> Directions
Every line in the listing below from the one with "ATOM 96 C CA . VAL" through the one with "ATOM 143 C CA" is to be reproduced exactly, both ends included; leave out the rest.

> Data to examine

=== Section Start ===

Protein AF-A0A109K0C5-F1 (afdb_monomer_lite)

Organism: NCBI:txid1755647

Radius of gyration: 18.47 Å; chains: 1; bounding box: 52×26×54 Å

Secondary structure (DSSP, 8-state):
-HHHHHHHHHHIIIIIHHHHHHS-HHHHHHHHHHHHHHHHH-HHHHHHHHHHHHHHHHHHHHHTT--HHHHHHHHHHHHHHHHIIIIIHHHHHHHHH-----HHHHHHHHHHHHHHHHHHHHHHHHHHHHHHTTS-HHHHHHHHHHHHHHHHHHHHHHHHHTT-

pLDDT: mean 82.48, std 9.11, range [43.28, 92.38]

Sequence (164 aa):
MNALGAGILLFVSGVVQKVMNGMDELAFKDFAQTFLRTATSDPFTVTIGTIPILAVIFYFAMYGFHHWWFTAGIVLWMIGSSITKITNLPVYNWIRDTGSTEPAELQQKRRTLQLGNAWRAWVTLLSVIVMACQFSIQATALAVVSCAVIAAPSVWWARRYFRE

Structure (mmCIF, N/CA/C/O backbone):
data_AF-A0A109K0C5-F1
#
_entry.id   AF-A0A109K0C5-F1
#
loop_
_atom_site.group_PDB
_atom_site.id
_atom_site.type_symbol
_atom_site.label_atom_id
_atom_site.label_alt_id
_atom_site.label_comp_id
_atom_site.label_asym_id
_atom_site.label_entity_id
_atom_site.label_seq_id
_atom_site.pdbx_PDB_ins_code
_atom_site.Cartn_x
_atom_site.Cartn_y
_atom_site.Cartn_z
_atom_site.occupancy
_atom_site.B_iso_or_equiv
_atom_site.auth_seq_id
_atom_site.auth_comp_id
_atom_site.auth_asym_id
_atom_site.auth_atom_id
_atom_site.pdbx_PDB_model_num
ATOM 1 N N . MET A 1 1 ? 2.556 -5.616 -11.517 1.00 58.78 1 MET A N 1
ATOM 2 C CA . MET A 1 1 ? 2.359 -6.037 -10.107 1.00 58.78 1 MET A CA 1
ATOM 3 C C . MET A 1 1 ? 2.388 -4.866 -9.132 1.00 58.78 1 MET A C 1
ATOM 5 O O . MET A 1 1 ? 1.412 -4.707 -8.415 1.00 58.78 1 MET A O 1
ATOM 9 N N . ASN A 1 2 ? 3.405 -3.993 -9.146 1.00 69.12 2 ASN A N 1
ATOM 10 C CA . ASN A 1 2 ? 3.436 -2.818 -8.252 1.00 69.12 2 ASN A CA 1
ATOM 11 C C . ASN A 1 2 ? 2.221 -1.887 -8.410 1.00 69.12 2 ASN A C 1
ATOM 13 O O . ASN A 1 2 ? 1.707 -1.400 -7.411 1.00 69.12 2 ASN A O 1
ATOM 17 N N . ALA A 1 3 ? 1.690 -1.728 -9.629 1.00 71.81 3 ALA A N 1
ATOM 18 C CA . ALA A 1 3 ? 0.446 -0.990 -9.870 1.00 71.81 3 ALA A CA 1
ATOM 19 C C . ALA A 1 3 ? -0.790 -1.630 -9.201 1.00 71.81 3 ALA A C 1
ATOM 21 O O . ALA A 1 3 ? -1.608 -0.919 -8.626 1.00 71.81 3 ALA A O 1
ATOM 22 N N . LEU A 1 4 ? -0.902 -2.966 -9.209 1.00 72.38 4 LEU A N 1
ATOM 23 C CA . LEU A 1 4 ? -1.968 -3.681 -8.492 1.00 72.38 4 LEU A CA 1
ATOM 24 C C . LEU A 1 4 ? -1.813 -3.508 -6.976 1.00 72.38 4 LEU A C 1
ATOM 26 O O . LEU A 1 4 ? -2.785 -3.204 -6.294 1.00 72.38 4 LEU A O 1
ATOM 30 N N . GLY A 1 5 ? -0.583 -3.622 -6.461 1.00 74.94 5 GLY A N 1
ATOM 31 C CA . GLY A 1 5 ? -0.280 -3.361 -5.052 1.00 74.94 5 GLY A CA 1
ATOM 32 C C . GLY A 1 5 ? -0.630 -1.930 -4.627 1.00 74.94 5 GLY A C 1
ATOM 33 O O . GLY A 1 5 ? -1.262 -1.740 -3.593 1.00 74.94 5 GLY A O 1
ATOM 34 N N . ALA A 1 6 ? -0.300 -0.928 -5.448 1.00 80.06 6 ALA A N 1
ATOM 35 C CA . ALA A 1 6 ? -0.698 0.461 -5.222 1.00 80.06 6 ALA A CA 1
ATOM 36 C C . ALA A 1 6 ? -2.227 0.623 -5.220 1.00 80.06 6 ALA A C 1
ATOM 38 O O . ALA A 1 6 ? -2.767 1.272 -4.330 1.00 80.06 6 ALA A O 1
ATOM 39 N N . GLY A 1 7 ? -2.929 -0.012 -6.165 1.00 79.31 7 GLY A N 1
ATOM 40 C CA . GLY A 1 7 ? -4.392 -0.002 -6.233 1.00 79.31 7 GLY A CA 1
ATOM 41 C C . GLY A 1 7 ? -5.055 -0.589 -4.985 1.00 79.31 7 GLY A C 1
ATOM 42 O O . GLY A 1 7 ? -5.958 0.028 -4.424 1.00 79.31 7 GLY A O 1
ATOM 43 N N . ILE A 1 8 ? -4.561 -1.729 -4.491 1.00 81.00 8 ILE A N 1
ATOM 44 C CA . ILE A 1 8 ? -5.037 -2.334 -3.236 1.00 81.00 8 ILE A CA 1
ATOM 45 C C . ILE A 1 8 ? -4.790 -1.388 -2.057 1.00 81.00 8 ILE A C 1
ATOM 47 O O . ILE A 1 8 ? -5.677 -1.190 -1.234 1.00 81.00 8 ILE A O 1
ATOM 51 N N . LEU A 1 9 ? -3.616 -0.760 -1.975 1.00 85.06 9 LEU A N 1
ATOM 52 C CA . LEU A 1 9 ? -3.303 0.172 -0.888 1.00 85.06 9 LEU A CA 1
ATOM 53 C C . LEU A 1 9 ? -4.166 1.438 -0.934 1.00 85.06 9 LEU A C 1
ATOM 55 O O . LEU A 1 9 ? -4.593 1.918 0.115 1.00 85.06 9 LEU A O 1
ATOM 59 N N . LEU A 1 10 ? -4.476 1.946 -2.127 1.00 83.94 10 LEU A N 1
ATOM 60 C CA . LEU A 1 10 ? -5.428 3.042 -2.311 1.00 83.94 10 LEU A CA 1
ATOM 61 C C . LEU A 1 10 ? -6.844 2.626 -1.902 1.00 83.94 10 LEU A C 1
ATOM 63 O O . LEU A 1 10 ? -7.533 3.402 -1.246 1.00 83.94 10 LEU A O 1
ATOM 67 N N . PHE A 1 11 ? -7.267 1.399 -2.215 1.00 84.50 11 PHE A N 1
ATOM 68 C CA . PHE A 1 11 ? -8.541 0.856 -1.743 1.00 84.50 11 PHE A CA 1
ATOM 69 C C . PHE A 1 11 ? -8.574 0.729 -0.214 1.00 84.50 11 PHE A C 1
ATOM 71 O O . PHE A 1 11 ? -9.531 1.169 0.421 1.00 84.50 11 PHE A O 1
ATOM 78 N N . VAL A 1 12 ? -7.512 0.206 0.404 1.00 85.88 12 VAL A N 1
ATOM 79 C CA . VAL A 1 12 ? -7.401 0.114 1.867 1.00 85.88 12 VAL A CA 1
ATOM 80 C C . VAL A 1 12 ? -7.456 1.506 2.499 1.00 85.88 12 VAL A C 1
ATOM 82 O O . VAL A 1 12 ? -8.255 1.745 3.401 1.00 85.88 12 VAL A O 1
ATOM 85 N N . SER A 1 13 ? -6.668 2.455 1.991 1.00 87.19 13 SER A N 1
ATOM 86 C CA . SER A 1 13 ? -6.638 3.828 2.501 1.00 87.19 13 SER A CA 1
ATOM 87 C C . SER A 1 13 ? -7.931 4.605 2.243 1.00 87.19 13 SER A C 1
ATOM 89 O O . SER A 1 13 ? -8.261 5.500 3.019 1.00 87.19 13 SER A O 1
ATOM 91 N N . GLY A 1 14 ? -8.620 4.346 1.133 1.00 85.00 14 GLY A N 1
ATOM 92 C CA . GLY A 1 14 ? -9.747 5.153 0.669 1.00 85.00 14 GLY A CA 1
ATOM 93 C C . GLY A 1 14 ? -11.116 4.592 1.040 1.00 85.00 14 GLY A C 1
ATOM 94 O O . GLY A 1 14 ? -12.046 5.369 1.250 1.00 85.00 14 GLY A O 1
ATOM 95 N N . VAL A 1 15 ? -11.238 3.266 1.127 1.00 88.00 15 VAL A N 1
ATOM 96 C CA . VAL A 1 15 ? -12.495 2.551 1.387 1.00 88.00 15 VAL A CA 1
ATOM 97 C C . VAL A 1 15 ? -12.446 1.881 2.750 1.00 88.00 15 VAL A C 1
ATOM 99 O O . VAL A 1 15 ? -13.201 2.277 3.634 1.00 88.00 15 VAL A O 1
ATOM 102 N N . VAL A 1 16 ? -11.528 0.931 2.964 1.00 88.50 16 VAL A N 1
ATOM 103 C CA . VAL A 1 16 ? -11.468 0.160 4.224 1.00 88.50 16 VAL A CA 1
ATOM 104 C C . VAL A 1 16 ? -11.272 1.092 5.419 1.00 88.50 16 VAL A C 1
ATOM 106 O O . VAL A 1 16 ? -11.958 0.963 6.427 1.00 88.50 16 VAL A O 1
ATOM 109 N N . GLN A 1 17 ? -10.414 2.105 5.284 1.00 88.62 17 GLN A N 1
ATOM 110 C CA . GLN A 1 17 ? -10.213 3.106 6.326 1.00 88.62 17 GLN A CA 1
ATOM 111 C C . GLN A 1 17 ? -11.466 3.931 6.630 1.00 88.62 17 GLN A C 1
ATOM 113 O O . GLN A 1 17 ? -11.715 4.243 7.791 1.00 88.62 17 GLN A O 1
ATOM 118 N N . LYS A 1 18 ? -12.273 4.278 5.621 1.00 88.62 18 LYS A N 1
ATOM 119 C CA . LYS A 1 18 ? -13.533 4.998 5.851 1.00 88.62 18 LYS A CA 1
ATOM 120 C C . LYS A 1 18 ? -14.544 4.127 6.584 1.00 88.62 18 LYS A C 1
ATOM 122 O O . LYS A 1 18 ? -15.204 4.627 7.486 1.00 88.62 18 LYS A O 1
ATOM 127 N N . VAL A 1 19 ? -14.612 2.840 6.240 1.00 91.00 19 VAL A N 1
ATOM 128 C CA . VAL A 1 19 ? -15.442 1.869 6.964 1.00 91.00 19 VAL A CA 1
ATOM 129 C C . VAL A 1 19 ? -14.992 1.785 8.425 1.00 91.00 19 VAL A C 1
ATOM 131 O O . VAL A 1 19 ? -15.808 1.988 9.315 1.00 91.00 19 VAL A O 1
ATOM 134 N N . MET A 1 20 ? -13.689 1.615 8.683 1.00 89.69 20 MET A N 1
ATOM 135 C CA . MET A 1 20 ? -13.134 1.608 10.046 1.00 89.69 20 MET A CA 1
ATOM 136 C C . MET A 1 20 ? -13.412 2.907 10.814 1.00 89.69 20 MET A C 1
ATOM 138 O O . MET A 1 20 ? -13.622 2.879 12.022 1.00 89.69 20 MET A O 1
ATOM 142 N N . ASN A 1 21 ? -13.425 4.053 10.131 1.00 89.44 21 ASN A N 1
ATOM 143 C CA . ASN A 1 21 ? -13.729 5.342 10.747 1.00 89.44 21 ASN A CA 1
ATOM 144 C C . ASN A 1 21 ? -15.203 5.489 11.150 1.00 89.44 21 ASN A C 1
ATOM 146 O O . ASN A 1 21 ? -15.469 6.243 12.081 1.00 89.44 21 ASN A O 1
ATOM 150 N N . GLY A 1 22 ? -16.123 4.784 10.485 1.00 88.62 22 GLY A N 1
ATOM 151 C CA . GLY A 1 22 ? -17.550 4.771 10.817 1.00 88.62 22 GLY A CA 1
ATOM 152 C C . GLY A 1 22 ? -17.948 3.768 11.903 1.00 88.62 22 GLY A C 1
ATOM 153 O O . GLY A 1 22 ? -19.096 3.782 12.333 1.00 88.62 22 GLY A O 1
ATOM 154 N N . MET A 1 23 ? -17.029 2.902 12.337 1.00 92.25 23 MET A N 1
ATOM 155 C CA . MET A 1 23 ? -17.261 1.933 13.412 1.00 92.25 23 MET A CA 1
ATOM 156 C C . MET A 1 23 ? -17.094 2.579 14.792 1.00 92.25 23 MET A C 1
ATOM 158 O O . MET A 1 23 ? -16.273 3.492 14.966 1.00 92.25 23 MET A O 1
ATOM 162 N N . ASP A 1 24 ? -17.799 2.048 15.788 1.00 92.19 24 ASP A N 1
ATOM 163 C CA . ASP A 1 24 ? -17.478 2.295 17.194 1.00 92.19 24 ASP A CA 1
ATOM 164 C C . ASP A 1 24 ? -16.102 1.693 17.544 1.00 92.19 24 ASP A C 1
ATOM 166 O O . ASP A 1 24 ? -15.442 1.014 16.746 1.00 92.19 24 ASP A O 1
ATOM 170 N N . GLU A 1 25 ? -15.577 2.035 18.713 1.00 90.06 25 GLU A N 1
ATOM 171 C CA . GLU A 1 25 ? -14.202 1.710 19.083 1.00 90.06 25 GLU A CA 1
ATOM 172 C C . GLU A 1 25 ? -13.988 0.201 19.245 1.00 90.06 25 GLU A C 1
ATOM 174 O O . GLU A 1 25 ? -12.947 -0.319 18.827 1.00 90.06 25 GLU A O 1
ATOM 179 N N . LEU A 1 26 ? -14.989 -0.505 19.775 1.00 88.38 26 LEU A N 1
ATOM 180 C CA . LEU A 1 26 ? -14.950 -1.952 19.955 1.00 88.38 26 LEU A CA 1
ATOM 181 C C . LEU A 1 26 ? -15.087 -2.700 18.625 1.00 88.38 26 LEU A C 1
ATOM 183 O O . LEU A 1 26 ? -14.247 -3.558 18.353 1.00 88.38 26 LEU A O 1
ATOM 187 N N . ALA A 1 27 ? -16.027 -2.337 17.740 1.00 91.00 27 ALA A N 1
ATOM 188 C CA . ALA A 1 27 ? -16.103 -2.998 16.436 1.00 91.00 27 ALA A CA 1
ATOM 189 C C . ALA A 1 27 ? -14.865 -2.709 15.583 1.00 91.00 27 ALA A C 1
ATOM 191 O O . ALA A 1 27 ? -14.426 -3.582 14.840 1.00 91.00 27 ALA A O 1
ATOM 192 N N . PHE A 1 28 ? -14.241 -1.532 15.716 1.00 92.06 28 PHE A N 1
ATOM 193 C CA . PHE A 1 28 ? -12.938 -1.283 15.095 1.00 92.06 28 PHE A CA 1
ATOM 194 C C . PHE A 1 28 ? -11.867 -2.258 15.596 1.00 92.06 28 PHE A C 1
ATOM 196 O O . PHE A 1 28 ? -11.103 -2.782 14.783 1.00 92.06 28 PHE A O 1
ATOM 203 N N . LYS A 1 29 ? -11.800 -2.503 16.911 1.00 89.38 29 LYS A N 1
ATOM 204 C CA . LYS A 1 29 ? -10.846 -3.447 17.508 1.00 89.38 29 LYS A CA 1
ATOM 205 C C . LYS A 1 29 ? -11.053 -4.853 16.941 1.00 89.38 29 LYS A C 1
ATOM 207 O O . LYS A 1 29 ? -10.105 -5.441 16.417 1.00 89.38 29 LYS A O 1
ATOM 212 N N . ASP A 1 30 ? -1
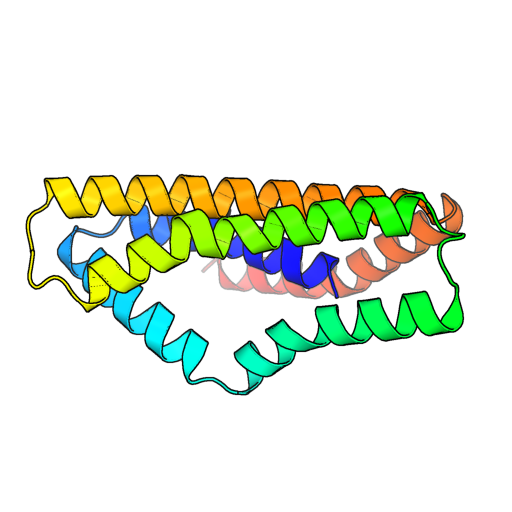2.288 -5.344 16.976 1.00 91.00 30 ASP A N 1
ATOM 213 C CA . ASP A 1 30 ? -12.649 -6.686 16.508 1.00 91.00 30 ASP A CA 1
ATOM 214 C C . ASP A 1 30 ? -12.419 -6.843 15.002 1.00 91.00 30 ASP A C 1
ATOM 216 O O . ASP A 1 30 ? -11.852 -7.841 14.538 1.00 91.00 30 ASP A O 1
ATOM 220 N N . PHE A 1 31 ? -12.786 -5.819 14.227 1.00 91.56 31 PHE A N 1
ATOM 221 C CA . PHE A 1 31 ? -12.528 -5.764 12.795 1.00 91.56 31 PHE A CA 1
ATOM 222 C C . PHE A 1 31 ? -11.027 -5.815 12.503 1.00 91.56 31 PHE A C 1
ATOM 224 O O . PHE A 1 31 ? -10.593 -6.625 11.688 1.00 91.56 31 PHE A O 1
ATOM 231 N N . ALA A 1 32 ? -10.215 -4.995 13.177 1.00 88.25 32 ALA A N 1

=== Section End ===
=== Section Start ===

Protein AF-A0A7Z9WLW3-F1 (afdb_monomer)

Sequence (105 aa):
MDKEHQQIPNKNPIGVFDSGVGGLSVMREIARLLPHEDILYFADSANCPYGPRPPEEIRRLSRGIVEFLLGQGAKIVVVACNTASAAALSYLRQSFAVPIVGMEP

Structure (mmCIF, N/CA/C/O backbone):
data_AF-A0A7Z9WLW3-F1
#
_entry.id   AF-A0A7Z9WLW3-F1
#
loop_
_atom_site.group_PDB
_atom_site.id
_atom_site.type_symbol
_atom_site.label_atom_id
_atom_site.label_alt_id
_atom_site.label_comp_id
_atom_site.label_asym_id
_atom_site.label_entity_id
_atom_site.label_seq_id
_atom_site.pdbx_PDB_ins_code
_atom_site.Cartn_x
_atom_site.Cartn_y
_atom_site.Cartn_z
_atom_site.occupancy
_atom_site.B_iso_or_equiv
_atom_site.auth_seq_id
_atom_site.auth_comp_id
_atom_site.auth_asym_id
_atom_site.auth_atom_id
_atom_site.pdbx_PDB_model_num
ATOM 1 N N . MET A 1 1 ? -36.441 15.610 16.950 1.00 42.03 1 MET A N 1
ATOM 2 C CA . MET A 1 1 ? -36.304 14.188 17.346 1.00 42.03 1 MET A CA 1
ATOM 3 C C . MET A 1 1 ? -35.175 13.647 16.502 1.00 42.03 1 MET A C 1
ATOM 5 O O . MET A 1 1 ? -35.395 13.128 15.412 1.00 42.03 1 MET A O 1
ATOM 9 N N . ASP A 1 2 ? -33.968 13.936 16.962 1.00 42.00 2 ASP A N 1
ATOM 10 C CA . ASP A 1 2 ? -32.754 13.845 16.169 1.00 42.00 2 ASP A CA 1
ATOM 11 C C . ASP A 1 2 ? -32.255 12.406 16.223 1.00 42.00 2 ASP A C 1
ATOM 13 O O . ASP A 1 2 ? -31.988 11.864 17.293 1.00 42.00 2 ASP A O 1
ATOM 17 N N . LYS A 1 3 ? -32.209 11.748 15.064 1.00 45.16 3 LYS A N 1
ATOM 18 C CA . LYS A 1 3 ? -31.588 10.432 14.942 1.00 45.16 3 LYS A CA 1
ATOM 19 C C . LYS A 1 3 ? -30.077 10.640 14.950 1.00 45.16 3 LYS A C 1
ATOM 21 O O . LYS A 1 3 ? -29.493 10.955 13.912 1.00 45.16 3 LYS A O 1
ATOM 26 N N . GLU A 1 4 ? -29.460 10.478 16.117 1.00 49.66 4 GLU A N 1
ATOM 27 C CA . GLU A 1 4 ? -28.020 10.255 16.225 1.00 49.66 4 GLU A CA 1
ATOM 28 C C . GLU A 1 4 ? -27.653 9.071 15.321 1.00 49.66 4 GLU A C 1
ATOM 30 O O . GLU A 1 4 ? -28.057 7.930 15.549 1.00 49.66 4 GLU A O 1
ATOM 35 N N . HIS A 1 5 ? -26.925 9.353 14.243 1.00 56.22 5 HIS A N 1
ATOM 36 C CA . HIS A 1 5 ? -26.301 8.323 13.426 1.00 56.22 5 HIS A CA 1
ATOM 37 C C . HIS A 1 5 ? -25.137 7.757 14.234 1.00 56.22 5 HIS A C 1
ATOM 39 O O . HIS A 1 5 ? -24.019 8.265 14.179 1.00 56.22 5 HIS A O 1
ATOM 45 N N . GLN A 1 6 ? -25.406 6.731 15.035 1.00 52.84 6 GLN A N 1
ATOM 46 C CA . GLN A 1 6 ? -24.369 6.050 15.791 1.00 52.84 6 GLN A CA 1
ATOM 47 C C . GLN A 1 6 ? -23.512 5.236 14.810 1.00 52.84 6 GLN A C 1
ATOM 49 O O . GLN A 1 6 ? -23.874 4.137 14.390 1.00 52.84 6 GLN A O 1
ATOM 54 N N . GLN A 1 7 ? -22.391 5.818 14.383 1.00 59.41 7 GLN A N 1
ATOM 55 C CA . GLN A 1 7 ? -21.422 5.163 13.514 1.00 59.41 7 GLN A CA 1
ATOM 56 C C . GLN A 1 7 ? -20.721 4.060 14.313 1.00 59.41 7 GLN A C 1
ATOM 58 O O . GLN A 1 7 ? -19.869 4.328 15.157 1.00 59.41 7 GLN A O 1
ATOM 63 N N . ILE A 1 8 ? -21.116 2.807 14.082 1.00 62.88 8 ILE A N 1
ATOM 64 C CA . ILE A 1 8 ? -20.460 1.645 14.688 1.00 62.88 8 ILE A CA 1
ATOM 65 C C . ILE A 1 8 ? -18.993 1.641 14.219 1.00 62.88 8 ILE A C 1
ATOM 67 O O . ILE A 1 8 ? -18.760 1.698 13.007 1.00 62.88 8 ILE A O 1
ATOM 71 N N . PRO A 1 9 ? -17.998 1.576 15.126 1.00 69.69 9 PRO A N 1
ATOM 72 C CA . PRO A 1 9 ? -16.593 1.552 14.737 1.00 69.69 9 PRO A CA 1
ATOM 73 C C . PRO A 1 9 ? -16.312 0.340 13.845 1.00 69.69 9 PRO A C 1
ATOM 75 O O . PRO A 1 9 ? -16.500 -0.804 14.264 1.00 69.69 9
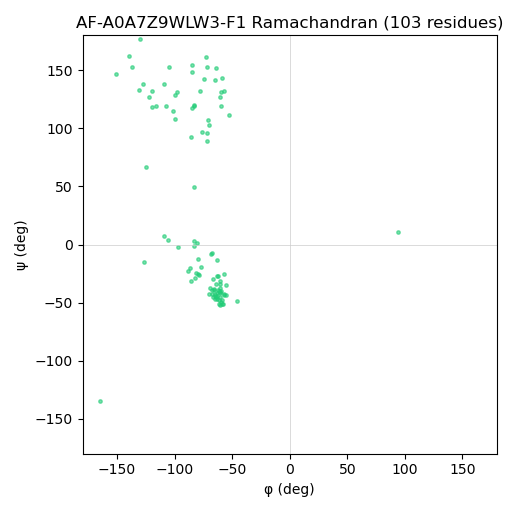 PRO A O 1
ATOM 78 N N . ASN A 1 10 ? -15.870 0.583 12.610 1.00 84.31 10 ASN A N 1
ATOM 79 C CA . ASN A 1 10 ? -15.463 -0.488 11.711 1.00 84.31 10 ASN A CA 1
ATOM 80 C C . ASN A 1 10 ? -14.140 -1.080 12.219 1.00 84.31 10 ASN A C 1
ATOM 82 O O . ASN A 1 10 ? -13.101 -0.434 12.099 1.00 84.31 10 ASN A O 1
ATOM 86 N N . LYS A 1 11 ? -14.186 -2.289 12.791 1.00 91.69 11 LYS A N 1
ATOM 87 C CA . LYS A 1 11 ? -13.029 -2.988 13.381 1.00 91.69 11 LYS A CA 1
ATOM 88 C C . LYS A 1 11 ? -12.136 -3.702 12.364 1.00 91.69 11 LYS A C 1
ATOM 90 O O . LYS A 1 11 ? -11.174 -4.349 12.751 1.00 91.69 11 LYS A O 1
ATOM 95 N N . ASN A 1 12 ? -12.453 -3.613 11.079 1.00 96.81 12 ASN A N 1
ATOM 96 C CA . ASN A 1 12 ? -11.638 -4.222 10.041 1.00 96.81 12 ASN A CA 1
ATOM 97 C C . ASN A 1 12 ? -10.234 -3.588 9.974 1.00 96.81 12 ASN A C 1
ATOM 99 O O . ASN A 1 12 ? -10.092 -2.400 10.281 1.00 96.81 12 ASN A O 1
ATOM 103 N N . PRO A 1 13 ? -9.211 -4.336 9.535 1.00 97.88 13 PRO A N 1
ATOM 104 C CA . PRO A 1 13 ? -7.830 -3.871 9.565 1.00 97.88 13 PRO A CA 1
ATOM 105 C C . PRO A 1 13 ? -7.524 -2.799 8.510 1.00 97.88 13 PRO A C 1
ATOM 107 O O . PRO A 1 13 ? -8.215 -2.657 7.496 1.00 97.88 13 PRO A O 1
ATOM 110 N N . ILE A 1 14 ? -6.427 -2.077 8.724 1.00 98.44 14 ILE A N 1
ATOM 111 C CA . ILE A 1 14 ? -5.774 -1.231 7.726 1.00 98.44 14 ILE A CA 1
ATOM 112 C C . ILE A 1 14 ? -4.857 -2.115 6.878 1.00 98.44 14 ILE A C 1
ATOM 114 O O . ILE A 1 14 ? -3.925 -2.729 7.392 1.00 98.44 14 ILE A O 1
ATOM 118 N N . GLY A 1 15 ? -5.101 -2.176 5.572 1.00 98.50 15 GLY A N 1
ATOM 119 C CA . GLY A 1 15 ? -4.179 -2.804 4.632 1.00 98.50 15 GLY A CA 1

=== Section End ===

> Solution to this problem
ATOM 96 C CA . VAL A 1 15 ? -12.495 2.551 1.387 1.00 88.00 15 VAL A CA 1
ATOM 97 C C . VAL A 1 15 ? -12.446 1.881 2.750 1.00 88.00 15 VAL A C 1
ATOM 99 O O . VAL A 1 15 ? -13.201 2.277 3.634 1.00 88.00 15 VAL A O 1
ATOM 102 N N . VAL A 1 16 ? -11.528 0.931 2.964 1.00 88.50 16 VAL A N 1
ATOM 103 C CA . VAL A 1 16 ? -11.468 0.160 4.224 1.00 88.50 16 VAL A CA 1
ATOM 104 C C . VAL A 1 16 ? -11.272 1.092 5.419 1.00 88.50 16 VAL A C 1
ATOM 106 O O . VAL A 1 16 ? -11.958 0.963 6.427 1.00 88.50 16 VAL A O 1
ATOM 109 N N . GLN A 1 17 ? -10.414 2.105 5.284 1.00 88.62 17 GLN A N 1
ATOM 110 C CA . GLN A 1 17 ? -10.213 3.106 6.326 1.00 88.62 17 GLN A CA 1
ATOM 111 C C . GLN A 1 17 ? -11.466 3.931 6.630 1.00 88.62 17 GLN A C 1
ATOM 113 O O . GLN A 1 17 ? -11.715 4.243 7.791 1.00 88.62 17 GLN A O 1
ATOM 118 N N . LYS A 1 18 ? -12.273 4.278 5.621 1.00 88.62 18 LYS A N 1
ATOM 119 C CA . LYS A 1 18 ? -13.533 4.998 5.851 1.00 88.62 18 LYS A CA 1
ATOM 120 C C . LYS A 1 18 ? -14.544 4.127 6.584 1.00 88.62 18 LYS A C 1
ATOM 122 O O . LYS A 1 18 ? -15.204 4.627 7.486 1.00 88.62 18 LYS A O 1
ATOM 127 N N . VAL A 1 19 ? -14.612 2.840 6.240 1.00 91.00 19 VAL A N 1
ATOM 128 C CA . VAL A 1 19 ? -15.442 1.869 6.964 1.00 91.00 19 VAL A CA 1
ATOM 129 C C . VAL A 1 19 ? -14.992 1.785 8.425 1.00 91.00 19 VAL A C 1
ATOM 131 O O . VAL A 1 19 ? -15.808 1.988 9.315 1.00 91.00 19 VAL A O 1
ATOM 134 N N . MET A 1 20 ? -13.689 1.615 8.683 1.00 89.69 20 MET A N 1
ATOM 135 C CA . MET A 1 20 ? -13.134 1.608 10.046 1.00 89.69 20 MET A CA 1
ATOM 136 C C . MET A 1 20 ? -13.412 2.907 10.814 1.00 89.69 20 MET A C 1
ATOM 138 O O . MET A 1 20 ? -13.622 2.879 12.022 1.00 89.69 20 MET A O 1
ATOM 142 N N . ASN A 1 21 ? -13.425 4.053 10.131 1.00 89.44 21 ASN A N 1
ATOM 143 C CA . ASN A 1 21 ? -13.729 5.342 10.747 1.00 89.44 21 ASN A CA 1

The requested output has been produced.